Drivers divided on self-driving cars

Source:  Creative Commons

Source: Creative Commons

   Well-known names in the car industry, such as Tesla and Mercedes-Benz, are taking a big leap forward with the development of autonomous vehicle technology. These companies are optimistic about this revolutionary technology, but many drivers and passengers are unsure. 

   According to, several studies have found that upward of 90 percent of automobile accidents can be attributed to human error. 

   The goal of autonomous vehicles is to eliminate human error as much as possible to provide a safer transportation experience. 

   Tesla explains that full autonomy will enable their cars to be safer than a human driver, will lower the cost of transportation and will provide on-demand mobility for those who do not own a car. 

   Other car manufacturers have begun working with autonomous technology by implementing individual features designed to assist the driver with specific tasks. For example, a feature known as lane assist notifies drivers when their cars stray out of the lane markers on the road. 

   Honda is one of the many car companies that are slowly dipping their toes into the world of autonomous technology.

   “Honda thinks it’s still a ways away until they can really perfect that technology so people can, you know, not even pay attention to what they’re doing. I think that’s what [Honda is] looking at long-term, where people can multitask and still have a safe car,” said Christopher Mark, a local Honda employee. 

   Few companies have ventured as far as Tesla with their autopilot feature.
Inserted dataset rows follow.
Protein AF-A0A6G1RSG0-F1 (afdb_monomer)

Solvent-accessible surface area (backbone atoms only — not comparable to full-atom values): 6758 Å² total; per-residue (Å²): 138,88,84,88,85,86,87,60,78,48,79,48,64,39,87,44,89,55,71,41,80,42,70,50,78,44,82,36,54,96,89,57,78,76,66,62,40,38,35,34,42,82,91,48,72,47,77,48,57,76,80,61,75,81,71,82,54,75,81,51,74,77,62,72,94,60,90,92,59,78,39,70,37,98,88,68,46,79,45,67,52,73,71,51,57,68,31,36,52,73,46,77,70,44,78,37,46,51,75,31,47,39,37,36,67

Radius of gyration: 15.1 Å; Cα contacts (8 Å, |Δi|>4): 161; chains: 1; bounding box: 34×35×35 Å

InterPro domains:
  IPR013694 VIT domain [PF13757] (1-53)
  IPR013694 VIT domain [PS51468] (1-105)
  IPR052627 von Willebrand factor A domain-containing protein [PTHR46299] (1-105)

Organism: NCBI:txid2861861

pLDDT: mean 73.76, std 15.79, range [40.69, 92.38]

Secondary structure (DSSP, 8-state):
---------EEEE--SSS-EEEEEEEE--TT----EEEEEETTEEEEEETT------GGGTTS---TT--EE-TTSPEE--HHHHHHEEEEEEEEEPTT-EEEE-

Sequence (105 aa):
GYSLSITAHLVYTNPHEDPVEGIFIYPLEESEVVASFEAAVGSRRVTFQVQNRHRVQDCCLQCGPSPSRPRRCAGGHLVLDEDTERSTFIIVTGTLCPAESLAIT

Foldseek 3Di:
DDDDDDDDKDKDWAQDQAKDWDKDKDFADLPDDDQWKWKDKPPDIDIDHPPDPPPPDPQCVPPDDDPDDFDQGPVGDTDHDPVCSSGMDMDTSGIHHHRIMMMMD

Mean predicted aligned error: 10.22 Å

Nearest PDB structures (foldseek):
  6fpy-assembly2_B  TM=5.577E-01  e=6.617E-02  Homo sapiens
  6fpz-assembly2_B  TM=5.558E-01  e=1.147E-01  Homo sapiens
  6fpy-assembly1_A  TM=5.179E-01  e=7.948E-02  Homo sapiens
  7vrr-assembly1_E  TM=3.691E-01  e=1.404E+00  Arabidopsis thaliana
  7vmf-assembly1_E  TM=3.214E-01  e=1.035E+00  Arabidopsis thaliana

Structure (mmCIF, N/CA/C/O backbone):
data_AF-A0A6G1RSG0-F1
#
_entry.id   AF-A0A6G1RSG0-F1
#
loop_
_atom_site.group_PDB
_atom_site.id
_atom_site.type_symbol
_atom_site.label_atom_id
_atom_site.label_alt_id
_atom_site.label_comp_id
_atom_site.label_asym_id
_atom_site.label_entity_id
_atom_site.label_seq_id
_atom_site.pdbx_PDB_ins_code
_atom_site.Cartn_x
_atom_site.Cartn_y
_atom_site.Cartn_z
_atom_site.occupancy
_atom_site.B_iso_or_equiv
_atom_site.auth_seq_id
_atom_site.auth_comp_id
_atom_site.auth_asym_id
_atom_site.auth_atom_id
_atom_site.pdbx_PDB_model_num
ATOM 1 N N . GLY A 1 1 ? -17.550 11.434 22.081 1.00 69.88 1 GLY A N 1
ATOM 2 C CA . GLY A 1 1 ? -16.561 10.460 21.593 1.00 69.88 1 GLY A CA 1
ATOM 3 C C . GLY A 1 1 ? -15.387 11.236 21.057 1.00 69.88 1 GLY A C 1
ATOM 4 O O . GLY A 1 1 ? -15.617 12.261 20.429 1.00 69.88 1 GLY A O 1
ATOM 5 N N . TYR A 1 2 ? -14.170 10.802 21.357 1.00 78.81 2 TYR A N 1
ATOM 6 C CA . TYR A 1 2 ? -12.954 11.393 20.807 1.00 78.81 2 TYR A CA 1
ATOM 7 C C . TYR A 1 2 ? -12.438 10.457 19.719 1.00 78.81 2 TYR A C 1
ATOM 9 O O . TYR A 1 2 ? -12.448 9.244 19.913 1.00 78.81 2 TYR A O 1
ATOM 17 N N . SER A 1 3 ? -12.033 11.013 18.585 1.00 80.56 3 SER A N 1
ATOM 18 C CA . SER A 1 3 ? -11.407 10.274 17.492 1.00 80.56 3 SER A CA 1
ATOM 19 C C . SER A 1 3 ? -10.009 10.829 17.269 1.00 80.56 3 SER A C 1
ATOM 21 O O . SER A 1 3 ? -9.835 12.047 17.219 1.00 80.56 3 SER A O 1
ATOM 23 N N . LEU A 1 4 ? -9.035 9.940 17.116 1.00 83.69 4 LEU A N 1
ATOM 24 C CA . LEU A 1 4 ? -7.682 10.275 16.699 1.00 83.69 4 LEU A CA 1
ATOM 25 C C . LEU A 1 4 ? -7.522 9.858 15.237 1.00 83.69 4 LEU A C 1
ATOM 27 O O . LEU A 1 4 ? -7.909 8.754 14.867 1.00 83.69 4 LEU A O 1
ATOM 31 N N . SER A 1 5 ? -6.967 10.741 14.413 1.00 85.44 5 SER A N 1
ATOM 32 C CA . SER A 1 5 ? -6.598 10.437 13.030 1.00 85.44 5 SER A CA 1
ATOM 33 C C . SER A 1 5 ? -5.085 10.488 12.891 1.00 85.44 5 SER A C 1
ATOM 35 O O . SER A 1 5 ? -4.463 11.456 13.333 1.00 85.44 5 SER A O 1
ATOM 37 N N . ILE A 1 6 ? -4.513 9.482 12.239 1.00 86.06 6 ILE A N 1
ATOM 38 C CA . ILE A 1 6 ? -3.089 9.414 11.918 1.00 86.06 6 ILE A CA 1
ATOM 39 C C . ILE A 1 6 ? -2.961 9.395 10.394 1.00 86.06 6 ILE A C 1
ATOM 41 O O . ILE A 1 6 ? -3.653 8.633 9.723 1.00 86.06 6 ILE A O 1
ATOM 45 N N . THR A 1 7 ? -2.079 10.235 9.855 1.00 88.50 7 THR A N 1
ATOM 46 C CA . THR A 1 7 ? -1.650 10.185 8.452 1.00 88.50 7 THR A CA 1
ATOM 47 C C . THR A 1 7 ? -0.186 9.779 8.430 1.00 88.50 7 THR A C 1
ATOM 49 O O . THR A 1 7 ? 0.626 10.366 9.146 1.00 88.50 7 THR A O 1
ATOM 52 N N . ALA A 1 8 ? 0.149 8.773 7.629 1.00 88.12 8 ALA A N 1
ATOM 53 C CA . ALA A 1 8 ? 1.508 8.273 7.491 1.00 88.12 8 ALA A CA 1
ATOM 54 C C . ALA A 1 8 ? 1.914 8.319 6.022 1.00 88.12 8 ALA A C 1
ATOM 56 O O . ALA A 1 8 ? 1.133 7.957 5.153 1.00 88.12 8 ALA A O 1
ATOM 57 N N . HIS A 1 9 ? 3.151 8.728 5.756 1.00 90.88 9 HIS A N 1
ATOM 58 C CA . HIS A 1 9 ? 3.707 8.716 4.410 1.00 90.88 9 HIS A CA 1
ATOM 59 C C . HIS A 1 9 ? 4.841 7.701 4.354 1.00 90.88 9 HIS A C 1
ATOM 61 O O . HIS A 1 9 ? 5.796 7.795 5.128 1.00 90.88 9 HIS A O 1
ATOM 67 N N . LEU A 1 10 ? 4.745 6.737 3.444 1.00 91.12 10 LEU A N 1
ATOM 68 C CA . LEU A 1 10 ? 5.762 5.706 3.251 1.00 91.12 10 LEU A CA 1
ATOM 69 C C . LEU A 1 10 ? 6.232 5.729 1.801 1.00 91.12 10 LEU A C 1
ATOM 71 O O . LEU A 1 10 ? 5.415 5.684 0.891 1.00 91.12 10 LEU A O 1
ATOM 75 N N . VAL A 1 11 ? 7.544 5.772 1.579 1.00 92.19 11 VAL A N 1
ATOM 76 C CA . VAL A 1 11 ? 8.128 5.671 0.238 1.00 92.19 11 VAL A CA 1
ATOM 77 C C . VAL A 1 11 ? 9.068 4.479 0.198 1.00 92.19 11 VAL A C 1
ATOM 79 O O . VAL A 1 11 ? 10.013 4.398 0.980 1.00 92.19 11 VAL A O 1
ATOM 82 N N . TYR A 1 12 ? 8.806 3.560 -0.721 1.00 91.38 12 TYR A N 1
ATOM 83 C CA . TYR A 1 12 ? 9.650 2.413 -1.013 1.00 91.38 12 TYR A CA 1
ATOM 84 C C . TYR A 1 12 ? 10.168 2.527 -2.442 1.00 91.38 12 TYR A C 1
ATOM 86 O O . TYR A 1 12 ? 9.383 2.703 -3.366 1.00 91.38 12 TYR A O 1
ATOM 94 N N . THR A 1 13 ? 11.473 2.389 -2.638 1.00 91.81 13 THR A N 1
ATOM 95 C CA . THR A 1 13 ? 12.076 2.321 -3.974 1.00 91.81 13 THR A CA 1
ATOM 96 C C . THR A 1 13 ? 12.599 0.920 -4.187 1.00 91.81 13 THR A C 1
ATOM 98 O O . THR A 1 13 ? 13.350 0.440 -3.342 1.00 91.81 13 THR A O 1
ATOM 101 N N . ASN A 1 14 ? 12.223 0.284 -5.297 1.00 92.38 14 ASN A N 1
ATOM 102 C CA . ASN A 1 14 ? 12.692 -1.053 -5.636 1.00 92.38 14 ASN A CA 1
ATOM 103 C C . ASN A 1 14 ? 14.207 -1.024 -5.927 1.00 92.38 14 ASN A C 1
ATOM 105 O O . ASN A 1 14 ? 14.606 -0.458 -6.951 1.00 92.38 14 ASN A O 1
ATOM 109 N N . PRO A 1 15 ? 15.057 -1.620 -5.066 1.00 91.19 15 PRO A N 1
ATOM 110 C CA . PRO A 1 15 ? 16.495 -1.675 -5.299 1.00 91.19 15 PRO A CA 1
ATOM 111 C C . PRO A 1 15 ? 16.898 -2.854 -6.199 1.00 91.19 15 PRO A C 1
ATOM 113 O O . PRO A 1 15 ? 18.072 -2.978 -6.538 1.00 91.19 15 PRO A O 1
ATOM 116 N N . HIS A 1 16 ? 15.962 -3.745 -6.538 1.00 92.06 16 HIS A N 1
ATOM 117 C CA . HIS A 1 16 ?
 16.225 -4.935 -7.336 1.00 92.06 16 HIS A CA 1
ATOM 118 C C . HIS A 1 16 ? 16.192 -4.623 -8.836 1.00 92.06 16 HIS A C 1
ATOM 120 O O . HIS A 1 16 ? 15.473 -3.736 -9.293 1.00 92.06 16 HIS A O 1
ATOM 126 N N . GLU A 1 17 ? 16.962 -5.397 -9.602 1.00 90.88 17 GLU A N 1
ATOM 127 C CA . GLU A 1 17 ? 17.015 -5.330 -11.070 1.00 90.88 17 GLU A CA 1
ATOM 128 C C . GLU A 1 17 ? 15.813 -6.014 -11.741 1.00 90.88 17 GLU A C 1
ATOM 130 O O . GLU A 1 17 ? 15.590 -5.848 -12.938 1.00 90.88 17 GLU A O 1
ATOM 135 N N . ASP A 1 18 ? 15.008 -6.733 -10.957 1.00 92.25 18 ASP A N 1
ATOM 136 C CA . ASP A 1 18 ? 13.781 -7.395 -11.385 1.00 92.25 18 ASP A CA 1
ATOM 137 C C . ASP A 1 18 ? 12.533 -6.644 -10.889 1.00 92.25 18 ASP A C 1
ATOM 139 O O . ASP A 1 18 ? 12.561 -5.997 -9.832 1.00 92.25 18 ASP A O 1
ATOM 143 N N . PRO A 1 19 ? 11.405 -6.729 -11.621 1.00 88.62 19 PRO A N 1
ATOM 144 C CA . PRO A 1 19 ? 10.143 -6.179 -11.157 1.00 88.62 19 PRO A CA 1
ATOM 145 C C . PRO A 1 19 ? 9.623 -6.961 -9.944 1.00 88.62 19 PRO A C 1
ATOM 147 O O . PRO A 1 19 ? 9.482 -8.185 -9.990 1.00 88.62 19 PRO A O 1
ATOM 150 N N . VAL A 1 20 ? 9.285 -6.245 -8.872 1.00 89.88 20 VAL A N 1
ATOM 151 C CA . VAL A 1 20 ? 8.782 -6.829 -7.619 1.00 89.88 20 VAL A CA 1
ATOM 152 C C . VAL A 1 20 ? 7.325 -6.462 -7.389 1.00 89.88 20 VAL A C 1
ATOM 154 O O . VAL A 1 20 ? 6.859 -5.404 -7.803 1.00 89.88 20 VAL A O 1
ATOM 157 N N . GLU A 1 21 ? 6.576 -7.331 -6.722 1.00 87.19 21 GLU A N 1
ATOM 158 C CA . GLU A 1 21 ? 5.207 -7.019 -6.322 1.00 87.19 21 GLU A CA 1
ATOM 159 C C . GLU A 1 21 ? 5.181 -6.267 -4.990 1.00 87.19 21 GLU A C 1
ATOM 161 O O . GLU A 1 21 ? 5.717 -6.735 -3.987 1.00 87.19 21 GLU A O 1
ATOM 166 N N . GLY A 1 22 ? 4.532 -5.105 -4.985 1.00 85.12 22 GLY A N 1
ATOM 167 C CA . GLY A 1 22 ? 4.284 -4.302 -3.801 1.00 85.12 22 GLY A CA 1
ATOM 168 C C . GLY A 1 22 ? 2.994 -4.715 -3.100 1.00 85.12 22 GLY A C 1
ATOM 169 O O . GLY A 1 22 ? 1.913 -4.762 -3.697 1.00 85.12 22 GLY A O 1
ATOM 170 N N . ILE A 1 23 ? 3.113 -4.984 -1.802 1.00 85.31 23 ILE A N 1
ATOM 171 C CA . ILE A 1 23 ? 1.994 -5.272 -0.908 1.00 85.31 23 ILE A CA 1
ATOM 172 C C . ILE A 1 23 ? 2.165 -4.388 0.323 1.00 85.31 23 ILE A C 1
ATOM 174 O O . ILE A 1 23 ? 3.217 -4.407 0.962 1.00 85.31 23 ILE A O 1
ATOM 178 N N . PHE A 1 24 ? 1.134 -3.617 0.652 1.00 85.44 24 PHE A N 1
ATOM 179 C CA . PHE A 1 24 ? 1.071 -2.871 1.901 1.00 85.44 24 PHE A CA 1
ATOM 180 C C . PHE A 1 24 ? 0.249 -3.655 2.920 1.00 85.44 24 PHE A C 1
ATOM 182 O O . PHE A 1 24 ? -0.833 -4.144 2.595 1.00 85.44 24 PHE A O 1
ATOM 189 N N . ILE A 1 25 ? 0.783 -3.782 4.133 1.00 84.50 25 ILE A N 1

   The autopilot feature on Tesla’s vehicles involves eight external cameras, 12 ultrasonic sensors and radar technology to provide extra safety that the driver’s eyes alone cannot guarantee.

   The cameras provide a 360 degree, 250 meter range view around the vehicle, while the ultrasonic sensors allow the car to detect obstacles and objects nearby. The forward-facing radar provides even more data and is capable of seeing through harsh weather conditions, such as rain or fog.

   A high-powered computer in the car processes incoming information for the driver, so there’s no need to worry about becoming a technological wizard in order to drive to work. 

   Not only are Tesla’s autopilot features designed for maximum safety, some of them are automatically disabled. This is to ensure the driver is activating them deliberately, rather than by accident or without knowing what the feature does. 

   It may sound like these advancements have little to no downsides, but drivers are torn on the issue.

   According to the Pew Research Center, a little over half of 4,135 surveyed Americans would not ride in a driverless vehicle if given the opportunity. Many cite safety concerns or a lack of trust in the technology as their reasoning. 

   “An airplane can fly on autopilot, but they’ve got the whole sky, and it just coasts along. I don’t know with a car; the roads change so much, and traffic … I kind of question how safe that would be,” Mark said. 

   Junior Nathan Gillenwater, one of a few North students to experience riding in a Tesla on autopilot mode, disagrees. 

   “I think [autonomous vehicles] are safe because I felt safe when I was riding in the car. Plus, it has a lot of features and cameras so you’re safe,” Gillenwater said. 

   Whether or not drivers are ready to welcome this change with open arms, there is one thing that many seem to agree on: drivers still need to be present and aware of what is happening around them. 

   “I think you still need the human factor, even with machines because humans can see things machines can’t. They can react differently than machines can,” Mark said. 

   Tesla said its autopilot mode is not designed to be used without an attentive driver. Drivers are responsible for keeping their hands on the wheel and should always pay attention to their surroundings. 

   “I would say still having control of the car is a good thing, just in case of a malfunction,” Gillenwater said. 

   The manufacturers of these vehicles agree, and it doesn’t appear that this will change anytime soon. So, sleeping while driving down the highway is still not an option.